Heather Mossefin, the owner of Heather’s Family Home Child Care in Ohio, raised wages from $9.00 to $9.25 per hour, but still struggles to find employees. In an interview with Los Angeles Times, she said, “I can’t compete with sign-on bonuses and paying $20 an hour at the amusement park. Even fast-food places are hiring at $12 to $15 an hour here. I can’t because I can’t raise prices on my parents because we are all hurting.” 

To address the child care shortage, wages for child care workers must increase to recruit and retain the industry’s workforce, so centers can take care of more kids.  

Now, to the readers who feel unbothered because they neither have kids nor work in the child care industry, the reality is the child care crisis affects all of us.  

The United States can’t efficiently function without affordable and available child care. With nowhere to place their kids, many parents — predominantly mothers — quit their jobs to care for their children full time. According to a Seramount survey, one in three mothers in the workforce has cut back working hours, plans to leave the workforce, or left work entirely.  

That’s a loss of about 8 million workers.   

A report from ReadyNation estimates that the dramatic decrease in parents’ participation in the workforce annually costs parents, businesses, and taxpayers $57 billion in lost earnings, productivity, and tax revenue. Out of this $57 billion, the child care crisis costs taxpayers $7 billion.  

It’s clear that the child care crisis is a huge problem for the U.S. So how is the Biden Administration addressing the child care crisis?  

On March 28, President Biden released his FY 2023 proposal with details on his plans for child care and early education. The new budget proposes $20.2 billion for early care and education programs within the Department of Health and Human Services, a 19 percent increase from the 2021 level. The budget allocates $7.6 billion toward the Child Care and Development Block Grant to expand access to quality, affordable child care for families (up from $6.16 billion enacted in FY 2022). 

Young children will be more prepared to enter kindergarten with the $12.2 billion allocated for Head Start (up about $1.2 billion from the FY22 enacted level). Additionally, $450 million in funding for the Preschool Development Grants program (up from $290 million in FY22) will help states and territories improve their early education programs. President Biden also voiced his support for continuing expanded monthly Child Tax Credit payments, which expired in December 2021. These payments can help with child care or other family needs. 

Beyond the significant one-year increments proposed in the budget, Biden’s plan for major economic and health investments (formerly called “Build Back Better”) would make far greater child care investments over a ten-year period.
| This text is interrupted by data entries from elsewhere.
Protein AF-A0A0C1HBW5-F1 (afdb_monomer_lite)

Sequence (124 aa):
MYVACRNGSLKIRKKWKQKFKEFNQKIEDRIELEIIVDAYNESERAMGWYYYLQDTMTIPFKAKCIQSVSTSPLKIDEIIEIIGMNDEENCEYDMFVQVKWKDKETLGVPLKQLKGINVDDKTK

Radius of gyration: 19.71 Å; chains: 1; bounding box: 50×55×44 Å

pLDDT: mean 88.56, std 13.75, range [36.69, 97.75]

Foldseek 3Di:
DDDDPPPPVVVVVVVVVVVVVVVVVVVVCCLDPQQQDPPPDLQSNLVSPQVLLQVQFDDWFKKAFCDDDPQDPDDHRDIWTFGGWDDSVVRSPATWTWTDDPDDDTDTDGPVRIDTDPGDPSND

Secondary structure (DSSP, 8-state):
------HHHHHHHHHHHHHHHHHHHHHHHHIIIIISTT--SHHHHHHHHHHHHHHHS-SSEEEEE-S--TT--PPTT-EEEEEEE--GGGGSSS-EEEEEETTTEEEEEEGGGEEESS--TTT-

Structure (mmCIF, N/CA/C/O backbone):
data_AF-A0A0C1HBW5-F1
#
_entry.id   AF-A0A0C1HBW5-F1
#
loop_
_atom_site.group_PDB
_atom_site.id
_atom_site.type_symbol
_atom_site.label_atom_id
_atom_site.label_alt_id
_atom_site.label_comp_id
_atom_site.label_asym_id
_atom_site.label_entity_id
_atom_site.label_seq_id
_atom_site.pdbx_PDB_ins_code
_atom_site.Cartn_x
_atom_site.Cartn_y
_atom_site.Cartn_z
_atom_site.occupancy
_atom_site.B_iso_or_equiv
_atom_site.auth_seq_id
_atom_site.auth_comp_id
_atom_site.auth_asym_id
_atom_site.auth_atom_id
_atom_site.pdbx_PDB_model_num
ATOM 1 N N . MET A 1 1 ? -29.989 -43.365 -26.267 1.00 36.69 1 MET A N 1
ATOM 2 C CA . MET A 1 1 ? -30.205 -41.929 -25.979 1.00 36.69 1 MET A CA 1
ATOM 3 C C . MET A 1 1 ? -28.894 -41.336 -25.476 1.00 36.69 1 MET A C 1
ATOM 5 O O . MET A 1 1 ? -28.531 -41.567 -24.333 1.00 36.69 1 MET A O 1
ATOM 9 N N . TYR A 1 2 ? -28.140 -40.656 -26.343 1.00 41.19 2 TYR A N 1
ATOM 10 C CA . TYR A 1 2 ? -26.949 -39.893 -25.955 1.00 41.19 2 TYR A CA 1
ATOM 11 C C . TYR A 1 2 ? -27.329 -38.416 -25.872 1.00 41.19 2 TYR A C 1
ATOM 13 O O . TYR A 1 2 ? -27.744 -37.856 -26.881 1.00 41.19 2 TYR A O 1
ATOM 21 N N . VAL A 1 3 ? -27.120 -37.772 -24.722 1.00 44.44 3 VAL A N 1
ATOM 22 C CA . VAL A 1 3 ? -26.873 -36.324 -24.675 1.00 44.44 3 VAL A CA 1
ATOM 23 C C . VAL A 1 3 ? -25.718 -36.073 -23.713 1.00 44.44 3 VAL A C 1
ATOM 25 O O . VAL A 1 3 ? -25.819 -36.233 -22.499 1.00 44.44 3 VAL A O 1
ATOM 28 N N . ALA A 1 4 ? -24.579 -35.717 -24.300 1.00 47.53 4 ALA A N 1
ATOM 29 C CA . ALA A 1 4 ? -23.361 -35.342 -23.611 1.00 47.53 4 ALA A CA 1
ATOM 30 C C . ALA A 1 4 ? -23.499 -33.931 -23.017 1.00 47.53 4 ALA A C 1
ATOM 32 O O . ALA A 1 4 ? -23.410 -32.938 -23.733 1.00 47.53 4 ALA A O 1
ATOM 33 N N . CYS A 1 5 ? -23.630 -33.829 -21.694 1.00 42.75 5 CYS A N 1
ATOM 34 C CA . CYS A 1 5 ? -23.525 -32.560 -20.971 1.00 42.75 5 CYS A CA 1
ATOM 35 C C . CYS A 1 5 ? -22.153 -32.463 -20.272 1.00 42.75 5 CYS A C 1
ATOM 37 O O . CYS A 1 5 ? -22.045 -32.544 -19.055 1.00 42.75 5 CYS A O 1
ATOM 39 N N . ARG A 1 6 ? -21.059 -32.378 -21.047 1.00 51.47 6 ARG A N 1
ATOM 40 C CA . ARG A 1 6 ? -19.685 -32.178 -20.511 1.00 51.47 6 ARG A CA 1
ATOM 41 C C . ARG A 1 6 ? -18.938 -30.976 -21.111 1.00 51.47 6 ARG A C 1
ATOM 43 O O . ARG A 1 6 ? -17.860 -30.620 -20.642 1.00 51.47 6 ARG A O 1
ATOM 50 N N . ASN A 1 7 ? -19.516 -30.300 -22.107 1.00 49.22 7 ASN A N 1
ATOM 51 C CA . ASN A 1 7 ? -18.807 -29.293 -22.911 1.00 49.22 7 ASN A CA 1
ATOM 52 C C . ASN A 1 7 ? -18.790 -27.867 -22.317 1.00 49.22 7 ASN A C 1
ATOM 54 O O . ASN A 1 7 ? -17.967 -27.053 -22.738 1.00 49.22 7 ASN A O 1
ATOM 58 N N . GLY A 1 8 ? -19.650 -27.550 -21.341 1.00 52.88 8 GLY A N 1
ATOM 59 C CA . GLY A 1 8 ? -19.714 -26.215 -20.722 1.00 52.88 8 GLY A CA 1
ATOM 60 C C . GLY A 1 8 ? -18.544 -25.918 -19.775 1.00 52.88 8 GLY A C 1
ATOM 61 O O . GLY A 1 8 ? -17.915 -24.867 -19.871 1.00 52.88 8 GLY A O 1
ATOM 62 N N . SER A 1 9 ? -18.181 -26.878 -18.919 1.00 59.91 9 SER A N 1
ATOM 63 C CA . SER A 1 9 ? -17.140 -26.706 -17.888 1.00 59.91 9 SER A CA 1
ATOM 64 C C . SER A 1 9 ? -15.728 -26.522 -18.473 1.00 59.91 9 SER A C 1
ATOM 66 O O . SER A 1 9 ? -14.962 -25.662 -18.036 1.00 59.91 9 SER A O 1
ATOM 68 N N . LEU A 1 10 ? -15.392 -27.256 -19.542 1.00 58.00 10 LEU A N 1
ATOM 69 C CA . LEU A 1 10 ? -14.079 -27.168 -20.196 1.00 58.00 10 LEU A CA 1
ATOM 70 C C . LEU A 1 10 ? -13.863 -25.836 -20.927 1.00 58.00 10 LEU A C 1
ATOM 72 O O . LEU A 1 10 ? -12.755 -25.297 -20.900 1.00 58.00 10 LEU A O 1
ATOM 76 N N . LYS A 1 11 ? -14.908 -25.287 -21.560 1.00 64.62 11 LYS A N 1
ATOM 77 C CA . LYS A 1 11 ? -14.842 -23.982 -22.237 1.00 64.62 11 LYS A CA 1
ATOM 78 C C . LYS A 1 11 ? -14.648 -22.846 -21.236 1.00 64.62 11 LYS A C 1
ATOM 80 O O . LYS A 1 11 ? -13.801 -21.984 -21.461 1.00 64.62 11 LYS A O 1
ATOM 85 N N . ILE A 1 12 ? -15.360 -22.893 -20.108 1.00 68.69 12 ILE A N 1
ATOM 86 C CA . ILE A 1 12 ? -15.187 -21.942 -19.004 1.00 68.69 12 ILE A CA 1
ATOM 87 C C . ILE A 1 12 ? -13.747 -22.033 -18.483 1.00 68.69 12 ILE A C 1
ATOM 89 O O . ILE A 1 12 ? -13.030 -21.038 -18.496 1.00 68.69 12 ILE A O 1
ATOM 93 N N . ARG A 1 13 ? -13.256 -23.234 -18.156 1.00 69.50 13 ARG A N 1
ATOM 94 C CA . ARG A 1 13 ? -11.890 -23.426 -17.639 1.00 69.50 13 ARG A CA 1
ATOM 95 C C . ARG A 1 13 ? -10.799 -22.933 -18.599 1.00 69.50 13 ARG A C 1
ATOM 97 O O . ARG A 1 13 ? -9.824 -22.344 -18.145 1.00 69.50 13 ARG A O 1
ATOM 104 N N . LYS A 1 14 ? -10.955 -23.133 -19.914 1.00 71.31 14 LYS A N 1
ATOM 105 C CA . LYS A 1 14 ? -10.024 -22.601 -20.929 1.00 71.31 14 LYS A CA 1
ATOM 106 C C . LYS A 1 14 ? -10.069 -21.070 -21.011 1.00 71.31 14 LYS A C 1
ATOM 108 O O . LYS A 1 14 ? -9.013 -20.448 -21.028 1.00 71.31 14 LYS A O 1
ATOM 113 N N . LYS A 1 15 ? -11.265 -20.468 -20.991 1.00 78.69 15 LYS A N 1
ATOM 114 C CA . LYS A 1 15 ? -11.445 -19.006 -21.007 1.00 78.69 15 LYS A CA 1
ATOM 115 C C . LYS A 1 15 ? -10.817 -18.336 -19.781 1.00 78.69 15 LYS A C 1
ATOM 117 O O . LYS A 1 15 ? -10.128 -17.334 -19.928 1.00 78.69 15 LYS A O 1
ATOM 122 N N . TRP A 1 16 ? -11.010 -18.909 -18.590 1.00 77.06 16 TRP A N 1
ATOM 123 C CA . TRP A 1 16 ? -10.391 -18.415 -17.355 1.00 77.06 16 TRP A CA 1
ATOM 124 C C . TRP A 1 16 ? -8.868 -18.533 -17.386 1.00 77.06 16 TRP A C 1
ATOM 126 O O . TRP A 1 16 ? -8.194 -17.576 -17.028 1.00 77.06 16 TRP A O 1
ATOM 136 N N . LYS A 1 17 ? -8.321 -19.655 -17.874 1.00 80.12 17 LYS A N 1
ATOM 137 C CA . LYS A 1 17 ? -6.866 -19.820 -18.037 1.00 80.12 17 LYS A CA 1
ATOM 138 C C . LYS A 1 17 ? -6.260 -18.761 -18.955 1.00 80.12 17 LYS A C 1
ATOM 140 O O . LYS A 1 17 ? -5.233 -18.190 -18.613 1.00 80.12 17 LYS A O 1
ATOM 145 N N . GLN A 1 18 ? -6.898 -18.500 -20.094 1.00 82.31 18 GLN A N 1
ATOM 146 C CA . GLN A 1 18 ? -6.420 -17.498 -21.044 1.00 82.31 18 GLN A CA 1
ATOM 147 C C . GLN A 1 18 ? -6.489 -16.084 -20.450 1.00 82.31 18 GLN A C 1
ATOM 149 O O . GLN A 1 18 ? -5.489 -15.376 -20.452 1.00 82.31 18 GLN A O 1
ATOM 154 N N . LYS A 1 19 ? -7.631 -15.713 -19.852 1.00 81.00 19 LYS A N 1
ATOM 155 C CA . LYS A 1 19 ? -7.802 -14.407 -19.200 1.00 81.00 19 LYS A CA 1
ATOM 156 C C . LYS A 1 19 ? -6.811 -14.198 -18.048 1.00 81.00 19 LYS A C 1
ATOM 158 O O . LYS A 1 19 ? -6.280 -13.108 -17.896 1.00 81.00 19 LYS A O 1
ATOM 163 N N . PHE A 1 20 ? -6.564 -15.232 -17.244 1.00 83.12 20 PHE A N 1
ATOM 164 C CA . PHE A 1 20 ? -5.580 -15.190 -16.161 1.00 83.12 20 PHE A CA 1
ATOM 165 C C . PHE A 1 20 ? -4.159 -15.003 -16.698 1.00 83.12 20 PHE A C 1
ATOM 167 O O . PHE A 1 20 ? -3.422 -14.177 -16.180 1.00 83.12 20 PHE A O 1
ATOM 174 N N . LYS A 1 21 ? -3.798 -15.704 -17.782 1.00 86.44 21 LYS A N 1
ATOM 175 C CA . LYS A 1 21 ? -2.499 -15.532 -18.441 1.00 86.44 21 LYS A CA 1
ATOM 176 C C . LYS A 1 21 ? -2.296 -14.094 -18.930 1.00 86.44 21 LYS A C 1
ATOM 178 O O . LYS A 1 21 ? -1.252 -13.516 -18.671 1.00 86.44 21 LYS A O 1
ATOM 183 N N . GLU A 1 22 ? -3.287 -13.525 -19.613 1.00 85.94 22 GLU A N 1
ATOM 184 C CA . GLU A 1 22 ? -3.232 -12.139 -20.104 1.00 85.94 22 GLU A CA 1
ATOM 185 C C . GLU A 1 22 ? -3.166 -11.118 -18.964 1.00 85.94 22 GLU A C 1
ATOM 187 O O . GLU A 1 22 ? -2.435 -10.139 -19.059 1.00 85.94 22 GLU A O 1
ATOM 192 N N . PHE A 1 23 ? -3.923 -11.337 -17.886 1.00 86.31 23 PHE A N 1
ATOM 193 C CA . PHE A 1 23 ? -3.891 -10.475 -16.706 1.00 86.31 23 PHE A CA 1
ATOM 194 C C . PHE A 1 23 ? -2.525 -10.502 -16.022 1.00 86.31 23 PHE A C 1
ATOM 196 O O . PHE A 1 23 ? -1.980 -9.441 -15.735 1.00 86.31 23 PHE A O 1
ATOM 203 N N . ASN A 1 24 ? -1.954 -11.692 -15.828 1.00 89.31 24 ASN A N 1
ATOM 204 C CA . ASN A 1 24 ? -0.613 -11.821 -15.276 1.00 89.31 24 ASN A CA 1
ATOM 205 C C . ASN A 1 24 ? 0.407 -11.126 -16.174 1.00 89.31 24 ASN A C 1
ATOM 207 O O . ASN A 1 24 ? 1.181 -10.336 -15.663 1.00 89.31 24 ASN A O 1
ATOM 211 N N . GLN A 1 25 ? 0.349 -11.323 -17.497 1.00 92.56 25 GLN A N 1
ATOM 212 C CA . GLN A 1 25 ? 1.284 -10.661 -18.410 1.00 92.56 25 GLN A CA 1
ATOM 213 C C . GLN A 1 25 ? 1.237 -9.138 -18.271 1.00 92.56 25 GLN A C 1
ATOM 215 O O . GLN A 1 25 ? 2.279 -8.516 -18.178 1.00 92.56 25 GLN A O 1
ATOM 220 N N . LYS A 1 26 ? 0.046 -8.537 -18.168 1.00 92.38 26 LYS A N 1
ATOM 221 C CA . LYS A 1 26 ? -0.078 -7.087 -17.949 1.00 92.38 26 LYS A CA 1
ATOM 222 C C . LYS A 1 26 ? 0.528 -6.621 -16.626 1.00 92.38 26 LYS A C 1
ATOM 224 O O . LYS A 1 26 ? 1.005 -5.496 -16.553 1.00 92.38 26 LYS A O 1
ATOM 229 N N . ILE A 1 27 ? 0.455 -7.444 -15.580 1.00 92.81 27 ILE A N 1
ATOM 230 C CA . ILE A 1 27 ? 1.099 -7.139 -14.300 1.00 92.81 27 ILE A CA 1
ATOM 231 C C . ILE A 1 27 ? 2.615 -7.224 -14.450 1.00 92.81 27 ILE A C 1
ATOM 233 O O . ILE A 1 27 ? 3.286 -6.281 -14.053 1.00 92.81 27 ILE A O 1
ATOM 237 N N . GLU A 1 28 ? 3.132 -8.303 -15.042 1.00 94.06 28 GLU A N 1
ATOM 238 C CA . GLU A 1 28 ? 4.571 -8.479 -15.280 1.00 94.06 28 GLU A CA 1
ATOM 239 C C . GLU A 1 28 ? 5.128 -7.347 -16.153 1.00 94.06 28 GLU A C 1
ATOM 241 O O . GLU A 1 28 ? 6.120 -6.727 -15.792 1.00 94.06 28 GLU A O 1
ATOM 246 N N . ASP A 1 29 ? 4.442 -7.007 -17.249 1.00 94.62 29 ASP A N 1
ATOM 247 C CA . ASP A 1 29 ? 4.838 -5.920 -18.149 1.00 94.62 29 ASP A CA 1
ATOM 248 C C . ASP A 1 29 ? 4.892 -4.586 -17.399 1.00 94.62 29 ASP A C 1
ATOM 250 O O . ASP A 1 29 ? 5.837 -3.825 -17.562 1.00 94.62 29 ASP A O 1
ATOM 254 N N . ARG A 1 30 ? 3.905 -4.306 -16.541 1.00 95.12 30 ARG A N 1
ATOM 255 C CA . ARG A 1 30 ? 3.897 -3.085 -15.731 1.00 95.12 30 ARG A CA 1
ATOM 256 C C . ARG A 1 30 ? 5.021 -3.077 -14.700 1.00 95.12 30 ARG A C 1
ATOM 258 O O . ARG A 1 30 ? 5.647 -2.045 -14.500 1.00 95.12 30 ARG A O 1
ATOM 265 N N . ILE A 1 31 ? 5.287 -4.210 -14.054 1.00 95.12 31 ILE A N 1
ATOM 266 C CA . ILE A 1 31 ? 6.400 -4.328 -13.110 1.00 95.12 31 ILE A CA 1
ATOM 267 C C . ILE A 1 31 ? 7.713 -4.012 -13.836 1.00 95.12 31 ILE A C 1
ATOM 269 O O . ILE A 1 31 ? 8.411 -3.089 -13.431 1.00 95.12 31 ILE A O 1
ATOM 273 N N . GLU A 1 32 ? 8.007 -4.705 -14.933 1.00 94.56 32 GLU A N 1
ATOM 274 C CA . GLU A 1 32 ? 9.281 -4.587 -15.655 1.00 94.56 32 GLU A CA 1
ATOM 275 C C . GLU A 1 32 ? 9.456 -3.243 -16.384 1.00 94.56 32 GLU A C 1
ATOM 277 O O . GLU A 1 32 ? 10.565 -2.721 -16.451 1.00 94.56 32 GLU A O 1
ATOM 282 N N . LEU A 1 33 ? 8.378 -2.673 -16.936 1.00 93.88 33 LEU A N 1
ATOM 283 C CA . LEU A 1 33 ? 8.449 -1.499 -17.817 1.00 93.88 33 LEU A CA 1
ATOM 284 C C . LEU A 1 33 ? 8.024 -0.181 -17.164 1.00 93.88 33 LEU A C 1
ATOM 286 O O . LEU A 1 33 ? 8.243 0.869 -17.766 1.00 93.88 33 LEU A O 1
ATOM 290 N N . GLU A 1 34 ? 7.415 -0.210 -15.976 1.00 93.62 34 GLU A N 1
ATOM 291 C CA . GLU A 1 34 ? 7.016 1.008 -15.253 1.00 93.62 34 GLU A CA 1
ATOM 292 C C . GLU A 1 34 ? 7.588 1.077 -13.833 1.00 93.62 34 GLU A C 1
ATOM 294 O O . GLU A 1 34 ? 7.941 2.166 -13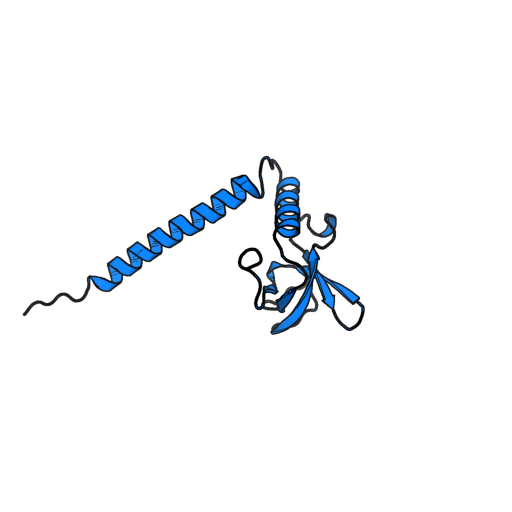.391 1.00 93.62 34 GLU A O 1
ATOM 299 N N . ILE A 1 35 ? 7.688 -0.048 -13.111 1.00 95.00 35 ILE A N 1
ATOM 300 C CA . ILE A 1 35 ? 8.049 -0.037 -11.682 1.00 95.00 35 ILE A CA 1
ATOM 301 C C . ILE A 1 35 ? 9.554 -0.199 -11.474 1.00 95.00 35 ILE A C 1
ATOM 303 O O . ILE A 1 35 ? 10.169 0.609 -10.790 1.00 95.00 35 ILE A O 1
ATOM 307 N N . ILE A 1 36 ? 10.159 -1.244 -12.038 1.00 94.56 36 ILE A N 1
ATOM 308 C CA . ILE A 1 36 ? 11.573 -1.590 -11.814 1.00 94.56 36 ILE A CA 1
ATOM 309 C C . ILE A 1 36 ? 12.448 -1.309 -13.043 1.00 94.56 36 ILE A C 1
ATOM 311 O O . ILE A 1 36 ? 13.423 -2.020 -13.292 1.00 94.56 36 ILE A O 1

Families with incomes up to about $300,000 would see their child care costs capped at no more than 7 percent of their income; families with lower incomes would pay on a sliding scale, with child care free to families with the lowest incomes. Preschool for three- and four-year-olds would be free. Pay for child care workers and teachers would rise. Because early childhood education is a public good, the proposal uses government subsidies to sustain an essential service. This far-reaching legislation passed the House, but has been unable to secure enough votes in the Senate. Advocates continue to press for enactment. 

Parents and child care providers are asking that the government make investments in three areas: more affordability, different child care options that meet families’ unique needs, and increased wages for child care workers. Only time will tell if the Senate can muster the votes necessary to adopt the long-term Biden’s provisions that would be a giant step towards accomplishing all three.